A single stretch of the material below is to be transcribed exactly, starting at the line with "ATOM 89 C CA" and ending after the line with "ATOM 92 O O".
*** Begin section ***
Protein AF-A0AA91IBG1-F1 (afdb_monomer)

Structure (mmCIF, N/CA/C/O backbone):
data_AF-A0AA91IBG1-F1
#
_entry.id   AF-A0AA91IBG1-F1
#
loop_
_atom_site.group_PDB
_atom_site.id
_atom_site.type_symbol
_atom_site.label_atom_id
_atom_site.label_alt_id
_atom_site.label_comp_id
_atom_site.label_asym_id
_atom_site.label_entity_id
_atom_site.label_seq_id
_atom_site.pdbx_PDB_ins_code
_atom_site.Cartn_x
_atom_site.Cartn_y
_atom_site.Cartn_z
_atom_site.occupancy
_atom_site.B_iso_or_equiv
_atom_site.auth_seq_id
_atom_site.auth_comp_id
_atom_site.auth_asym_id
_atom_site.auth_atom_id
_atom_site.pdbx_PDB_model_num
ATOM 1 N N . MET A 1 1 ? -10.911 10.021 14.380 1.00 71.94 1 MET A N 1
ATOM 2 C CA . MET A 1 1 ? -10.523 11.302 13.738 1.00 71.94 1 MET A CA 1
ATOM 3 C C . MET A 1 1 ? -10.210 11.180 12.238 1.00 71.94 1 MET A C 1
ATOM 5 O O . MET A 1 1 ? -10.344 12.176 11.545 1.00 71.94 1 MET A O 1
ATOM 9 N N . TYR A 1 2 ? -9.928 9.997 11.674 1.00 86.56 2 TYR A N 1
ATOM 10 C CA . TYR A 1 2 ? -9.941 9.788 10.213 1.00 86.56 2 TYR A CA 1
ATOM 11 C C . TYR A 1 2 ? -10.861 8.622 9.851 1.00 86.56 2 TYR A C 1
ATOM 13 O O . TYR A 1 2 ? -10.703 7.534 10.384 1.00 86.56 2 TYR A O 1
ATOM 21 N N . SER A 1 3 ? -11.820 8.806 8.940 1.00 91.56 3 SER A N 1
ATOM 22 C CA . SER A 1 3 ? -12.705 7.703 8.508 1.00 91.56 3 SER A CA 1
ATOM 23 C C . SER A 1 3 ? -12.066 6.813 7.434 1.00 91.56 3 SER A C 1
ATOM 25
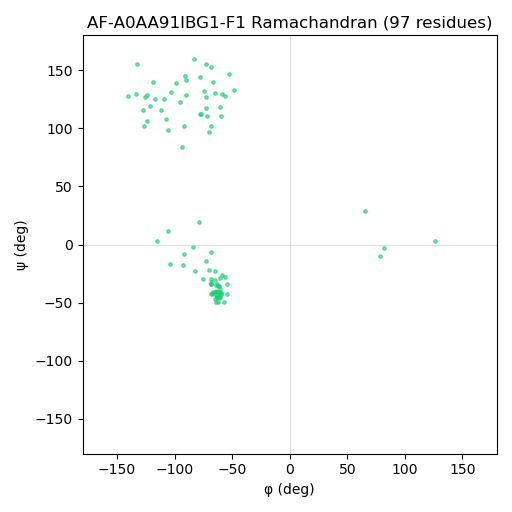 O O . SER A 1 3 ? -12.467 5.664 7.240 1.00 91.56 3 SER A O 1
ATOM 27 N N . ARG A 1 4 ? -11.084 7.356 6.706 1.00 92.50 4 ARG A N 1
ATOM 28 C CA . ARG A 1 4 ? -10.378 6.720 5.588 1.00 92.50 4 ARG A CA 1
ATOM 29 C C . ARG A 1 4 ? -8.896 7.076 5.651 1.00 92.50 4 ARG A C 1
ATOM 31 O O . ARG A 1 4 ? -8.578 8.260 5.703 1.00 92.50 4 ARG A O 1
ATOM 38 N N . ILE A 1 5 ? -8.022 6.076 5.609 1.00 92.88 5 ILE A N 1
ATOM 39 C CA . ILE A 1 5 ? -6.561 6.240 5.634 1.00 92.88 5 ILE A CA 1
ATOM 40 C C . ILE A 1 5 ? -6.002 5.706 4.312 1.00 92.88 5 ILE A C 1
ATOM 42 O O . ILE A 1 5 ? -6.283 4.567 3.942 1.00 92.88 5 ILE A O 1
ATOM 46 N N . LEU A 1 6 ? -5.244 6.531 3.588 1.00 93.25 6 LEU A N 1
ATOM 47 C CA . LEU A 1 6 ? -4.535 6.127 2.373 1.00 93.25 6 LEU A CA 1
ATOM 48 C C . LEU A 1 6 ? -3.134 5.631 2.748 1.00 93.25 6 LEU A C 1
ATOM 50 O O . LEU A 1 6 ? -2.409 6.340 3.441 1.00 93.25 6 LEU A O 1
ATOM 54 N N . VAL A 1 7 ? -2.757 4.443 2.279 1.00 94.69 7 VAL A N 1
ATOM 55 C CA . VAL A 1 7 ? -1.472 3.802 2.581 1.00 94.69 7 VAL A CA 1
ATOM 56 C C . VAL A 1 7 ? -0.746 3.493 1.268 1.00 94.69 7 VAL A C 1
ATOM 58 O O . VAL A 1 7 ? -1.170 2.590 0.541 1.00 94.69 7 VAL A O 1
ATOM 61 N N . PRO A 1 8 ? 0.314 4.242 0.922 1.00 93.31 8 PRO A N 1
ATOM 62 C CA . PRO A 1 8 ? 1.137 3.932 -0.236 1.00 93.31 8 PRO A CA 1
ATOM 63 C C . PRO A 1 8 ? 2.029 2.717 0.049 1.00 93.31 8 PRO A C 1
ATOM 65 O O . PRO A 1 8 ? 2.694 2.666 1.082 1.00 93.31 8 PRO A O 1
ATOM 68 N N . LEU A 1 9 ? 2.057 1.760 -0.875 1.00 93.62 9 LEU A N 1
ATOM 69 C CA . LEU A 1 9 ? 2.887 0.561 -0.818 1.00 93.62 9 LEU A CA 1
ATOM 70 C C . LEU A 1 9 ? 3.744 0.470 -2.073 1.00 93.62 9 LEU A C 1
ATOM 72 O O . LEU A 1 9 ? 3.230 0.523 -3.186 1.00 93.62 9 LEU A O 1
ATOM 76 N N . ASP A 1 10 ? 5.043 0.286 -1.886 1.00 91.25 10 ASP A N 1
ATOM 77 C CA . ASP A 1 10 ? 6.026 0.039 -2.948 1.00 91.25 10 ASP A CA 1
ATOM 78 C C . ASP A 1 10 ? 6.663 -1.358 -2.844 1.00 91.25 10 ASP A C 1
ATOM 80 O O . ASP A 1 10 ? 7.540 -1.698 -3.631 1.00 91.25 10 ASP A O 1
ATOM 84 N N . GLY A 1 11 ? 6.225 -2.172 -1.876 1.00 90.69 11 GLY A N 1
ATOM 85 C CA . GLY A 1 11 ? 6.756 -3.512 -1.613 1.00 90.69 11 GLY A CA 1
ATOM 86 C C . GLY A 1 11 ? 8.042 -3.530 -0.780 1.00 90.69 11 GLY A C 1
ATOM 87 O O . GLY A 1 11 ? 8.524 -4.606 -0.430 1.00 90.69 11 GLY A O 1
ATOM 88 N N . SER A 1 12 ? 8.600 -2.368 -0.426 1.00 95.31 12 SER A N 1
ATOM 89 C CA . SER A 1 12 ? 9.760 -2.297 0.462 1.00 95.31 12 SER A CA 1
ATOM 90 C C . SER A 1 12 ? 9.409 -2.721 1.899 1.00 95.31 12 SER A C 1
ATOM 92 O O . SER A 1 12 ? 8.281 -2.514 2.354 1.00 95.31 12 SER A O 1
ATOM 94 N N . PRO A 1 13 ? 10.377 -3.238 2.682 1.00 96.44 13 PRO A N 1
ATOM 95 C CA . PRO A 1 13 ? 10.149 -3.558 4.093 1.00 96.44 13 PRO A CA 1
ATOM 96 C C . PRO A 1 13 ? 9.615 -2.371 4.908 1.00 96.44 13 PRO A C 1
ATOM 98 O O . PRO A 1 13 ? 8.793 -2.545 5.804 1.00 96.44 13 PRO A O 1
ATOM 101 N N . THR A 1 14 ? 10.046 -1.152
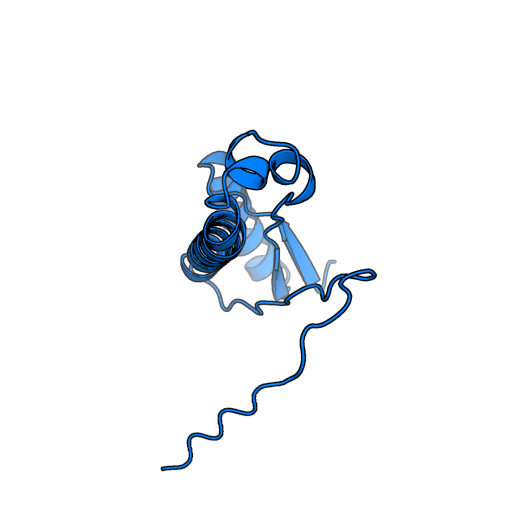 4.573 1.00 97.56 14 THR A N 1
ATOM 102 C CA . THR A 1 14 ? 9.606 0.074 5.245 1.00 97.56 14 THR A CA 1
ATOM 103 C C . THR A 1 14 ? 8.139 0.388 4.964 1.00 97.56 14 THR A C 1
ATOM 105 O O . THR A 1 14 ? 7.412 0.744 5.892 1.00 97.56 14 THR A O 1
ATOM 108 N N . SER A 1 15 ? 7.674 0.245 3.716 1.00 95.81 15 SER A N 1
ATOM 109 C CA . SER A 1 15 ? 6.258 0.481 3.405 1.00 95.81 15 SER A CA 1
ATOM 110 C C . SER A 1 15 ? 5.352 -0.584 4.027 1.00 95.81 15 SER A C 1
ATOM 112 O O . SER A 1 15 ? 4.273 -0.249 4.515 1.00 95.81 15 SER A O 1
ATOM 114 N N . LEU A 1 16 ? 5.821 -1.834 4.121 1.00 95.88 16 LEU A N 1
ATOM 115 C CA . LEU A 1 16 ? 5.120 -2.910 4.829 1.00 95.88 16 LEU A CA 1
ATOM 116 C C . LEU A 1 16 ? 5.031 -2.657 6.343 1.00 95.88 16 LEU A C 1
ATOM 118 O O . LEU A 1 16 ? 3.959 -2.799 6.921 1.00 95.88 16 LEU A O 1
ATOM 122 N N . ALA A 1 17 ? 6.101 -2.182 6.986 1.00 97.12 17 ALA A N 1
ATOM 123 C CA . ALA A 1 17 ? 6.035 -1.781 8.395 1.00 97.12 17 ALA A CA 1
ATOM 124 C C . ALA A 1 17 ? 5.055 -0.607 8.619 1.00 97.12 17 ALA A C 1
ATOM 126 O O . ALA A 1 17 ? 4.335 -0.560 9.619 1.00 97.12 17 ALA A O 1
ATOM 127 N N . GLY A 1 18 ? 4.980 0.330 7.666 1.00 97.00 18 GLY A N 1
ATOM 128 C CA . GLY A 1 18 ? 3.980 1.401 7.672 1.00 97.00 18 GLY A CA 1
ATOM 129 C C . GLY A 1 18 ? 2.540 0.889 7.534 1.00 97.00 18 GLY A C 1
ATOM 130 O O . GLY A 1 18 ? 1.629 1.438 8.158 1.00 97.00 18 GLY A O 1
ATOM 131 N N . LEU A 1 19 ? 2.325 -0.186 6.769 1.00 96.38 19 LEU A N 1
ATOM 132 C CA . LEU A 1 19 ? 1.029 -0.859 6.678 1.00 96.38 19 LEU A CA 1
ATOM 133 C C . LEU A 1 19 ? 0.601 -1.440 8.028 1.00 96.38 19 LEU A C 1
ATOM 135 O O . LEU A 1 19 ? -0.548 -1.247 8.425 1.00 96.38 19 LEU A O 1
ATOM 139 N N . ASP A 1 20 ? 1.511 -2.093 8.751 1.00 97.12 20 ASP A N 1
ATOM 140 C CA . ASP A 1 20 ? 1.217 -2.665 10.072 1.00 97.12 20 ASP A CA 1
ATOM 141 C C . ASP A 1 20 ? 0.761 -1.591 11.075 1.00 97.12 20 ASP A C 1
ATOM 143 O O . ASP A 1 20 ? -0.208 -1.780 11.822 1.00 97.12 20 ASP A O 1
ATOM 147 N N . GLU A 1 21 ? 1.412 -0.425 11.057 1.00 97.25 21 GLU A N 1
ATOM 148 C CA . GLU A 1 21 ? 1.003 0.750 11.835 1.00 97.25 21 GLU A CA 1
ATOM 149 C C . GLU A 1 21 ? -0.390 1.243 11.424 1.00 97.25 21 GLU A C 1
ATOM 151 O O . GLU A 1 21 ? -1.268 1.417 12.274 1.00 97.25 21 GLU A O 1
ATOM 156 N N . ALA A 1 22 ? -0.627 1.415 10.121 1.00 95.94 22 ALA A N 1
ATOM 157 C CA . ALA A 1 22 ? -1.910 1.881 9.603 1.00 95.94 22 ALA A CA 1
ATOM 158 C C . ALA A 1 22 ? -3.062 0.929 9.965 1.00 95.94 22 ALA A C 1
ATOM 160 O O . ALA A 1 22 ? -4.150 1.387 10.319 1.00 95.94 22 ALA A O 1
ATOM 161 N N . ILE A 1 23 ? -2.825 -0.388 9.943 1.00 95.75 23 ILE A N 1
ATOM 162 C CA . ILE A 1 23 ? -3.787 -1.405 10.394 1.00 95.75 23 ILE A CA 1
ATOM 163 C C . ILE A 1 23 ? -4.123 -1.214 11.869 1.00 95.75 23 ILE A C 1
ATOM 165 O O . ILE A 1 23 ? -5.300 -1.257 12.243 1.00 95.75 23 ILE A O 1
ATOM 169 N N . ARG A 1 24 ? -3.119 -0.989 12.720 1.00 96.19 24 ARG A N 1
ATOM 170 C CA . ARG A 1 24 ? -3.355 -0.773 14.151 1.00 96.19 24 ARG A CA 1
ATOM 171 C C . ARG A 1 24 ? -4.171 0.492 14.398 1.00 96.19 24 ARG A C 1
ATOM 173 O O . ARG A 1 24 ? -5.142 0.440 15.150 1.00 96.19 24 ARG A O 1
ATOM 180 N N . LEU A 1 25 ? -3.823 1.590 13.729 1.00 95.12 25 LEU A N 1
ATOM 181 C CA . LEU A 1 25 ? -4.555 2.854 13.821 1.00 95.12 25 LEU A CA 1
ATOM 182 C C . LEU A 1 25 ? -6.002 2.702 13.343 1.00 95.12 25 LEU A C 1
ATOM 184 O O . LEU A 1 25 ? -6.923 3.107 14.047 1.00 95.12 25 LEU A O 1
ATOM 188 N N . ALA A 1 26 ? -6.222 2.050 12.199 1.00 94.56 26 ALA A N 1
ATOM 189 C CA . ALA A 1 26 ? -7.562 1.829 11.665 1.00 94.56 26 ALA A CA 1
ATOM 
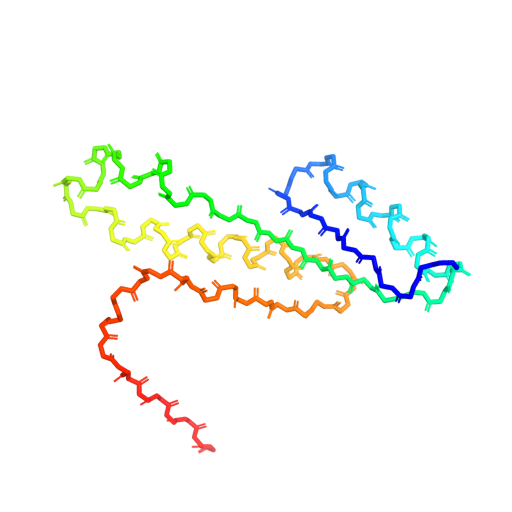190 C C . ALA A 1 26 ? -8.447 1.000 12.605 1.00 94.56 26 ALA A C 1
ATOM 192 O O . ALA A 1 26 ? -9.639 1.276 12.719 1.00 94.56 26 ALA A O 1
ATOM 193 N N . ARG A 1 27 ? -7.873 0.021 13.317 1.00 93.94 27 ARG A N 1
ATOM 194 C CA . ARG A 1 27 ? -8.598 -0.765 14.329 1.00 93.94 27 ARG A CA 1
ATOM 195 C C . ARG A 1 27 ? -9.006 0.070 15.540 1.00 93.94 27 ARG A C 1
ATOM 197 O O . ARG A 1 27 ? -10.117 -0.104 16.025 1.00 93.94 27 ARG A O 1
ATOM 204 N N . ILE A 1 28 ? -8.128 0.955 16.013 1.00 95.19 28 ILE A N 1
ATOM 205 C CA . ILE A 1 28 ? -8.408 1.841 17.155 1.00 95.19 28 ILE A CA 1
ATOM 206 C C . ILE A 1 28 ? -9.495 2.861 16.788 1.00 95.19 28 ILE A C 1
ATOM 208 O O . ILE A 1 28 ? -10.404 3.115 17.570 1.00 95.19 28 ILE A O 1
ATOM 212 N N . GLU A 1 29 ? -9.416 3.418 15.581 1.00 93.50 29 GLU A N 1
ATOM 213 C CA . GLU A 1 29 ? -10.259 4.530 15.131 1.00 93.50 29 GLU A CA 1
ATOM 214 C C . GLU A 1 29 ? -11.544 4.091 14.404 1.00 93.50 29 GLU A C 1
ATOM 216 O O . GLU A 1 29 ? -12.384 4.930 14.076 1.00 93.50 29 GLU A O 1
ATOM 221 N N . GLY A 1 30 ? -11.700 2.795 14.106 1.00 93.69 30 GLY A N 1
ATOM 222 C CA . GLY A 1 30 ? -12.786 2.286 13.259 1.00 93.69 30 GLY A CA 1
ATOM 223 C C . GLY A 1 30 ? -12.698 2.773 11.805 1.00 93.69 30 GLY A C 1
ATOM 224 O O . GLY A 1 30 ? -13.718 2.942 11.135 1.00 93.69 30 GLY A O 1
ATOM 225 N N . SER A 1 31 ? -11.488 3.053 11.319 1.00 94.50 31 SER A N 1
ATOM 226 C CA . SER A 1 31 ? -11.242 3.592 9.980 1.00 94.50 31 SER A CA 1
ATOM 227 C C . SER A 1 31 ? -11.203 2.502 8.914 1.00 94.50 31 SER A C 1
ATOM 229 O O . SER A 1 31 ? -10.906 1.338 9.172 1.00 94.50 31 SER A O 1
ATOM 231 N N . THR A 1 32 ? -11.403 2.908 7.663 1.00 92.56 32 THR A N 1
ATOM 232 C CA . THR A 1 32 ? -11.151 2.052 6.495 1.00 92.56 32 THR A CA 1
ATOM 233 C C . THR A 1 32 ? -9.796 2.376 5.871 1.00 92.56 32 THR A C 1
ATOM 235 O O . THR A 1 32 ? -9.424 3.546 5.749 1.00 92.56 32 THR A O 1
ATOM 238 N N . LEU A 1 33 ? -9.053 1.347 5.465 1.00 92.88 33 LEU A N 1
ATOM 239 C CA . LEU A 1 33 ? -7.788 1.510 4.749 1.00 92.88 33 LEU A CA 1
ATOM 240 C C . LEU A 1 33 ? -8.014 1.528 3.236 1.00 92.88 33 LEU A C 1
ATOM 242 O O . LEU A 1 33 ? -8.879 0.829 2.709 1.00 92.88 33 LEU A O 1
ATOM 246 N N . ARG A 1 34 ? -7.214 2.328 2.535 1.00 91.94 34 ARG A N 1
ATOM 247 C CA . ARG A 1 34 ? -7.112 2.345 1.075 1.00 91.94 34 ARG A CA 1
ATOM 248 C C . ARG A 1 34 ? -5.651 2.193 0.701 1.00 91.94 34 ARG A C 1
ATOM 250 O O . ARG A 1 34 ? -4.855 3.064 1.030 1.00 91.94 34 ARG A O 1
*** End section ***
PROBLEM SOLUTION:
ATOM 89 C CA . SER A 1 12 ? 9.760 -2.297 0.462 1.00 95.31 12 SER A CA 1
ATOM 90 C C . SER A 1 12 ? 9.409 -2.721 1.899 1.00 95.31 12 SER A C 1
ATOM 92 O O . SER A 1 12 ? 8.281 -2.514 2.354 1.00 95.31 12 SER A O 1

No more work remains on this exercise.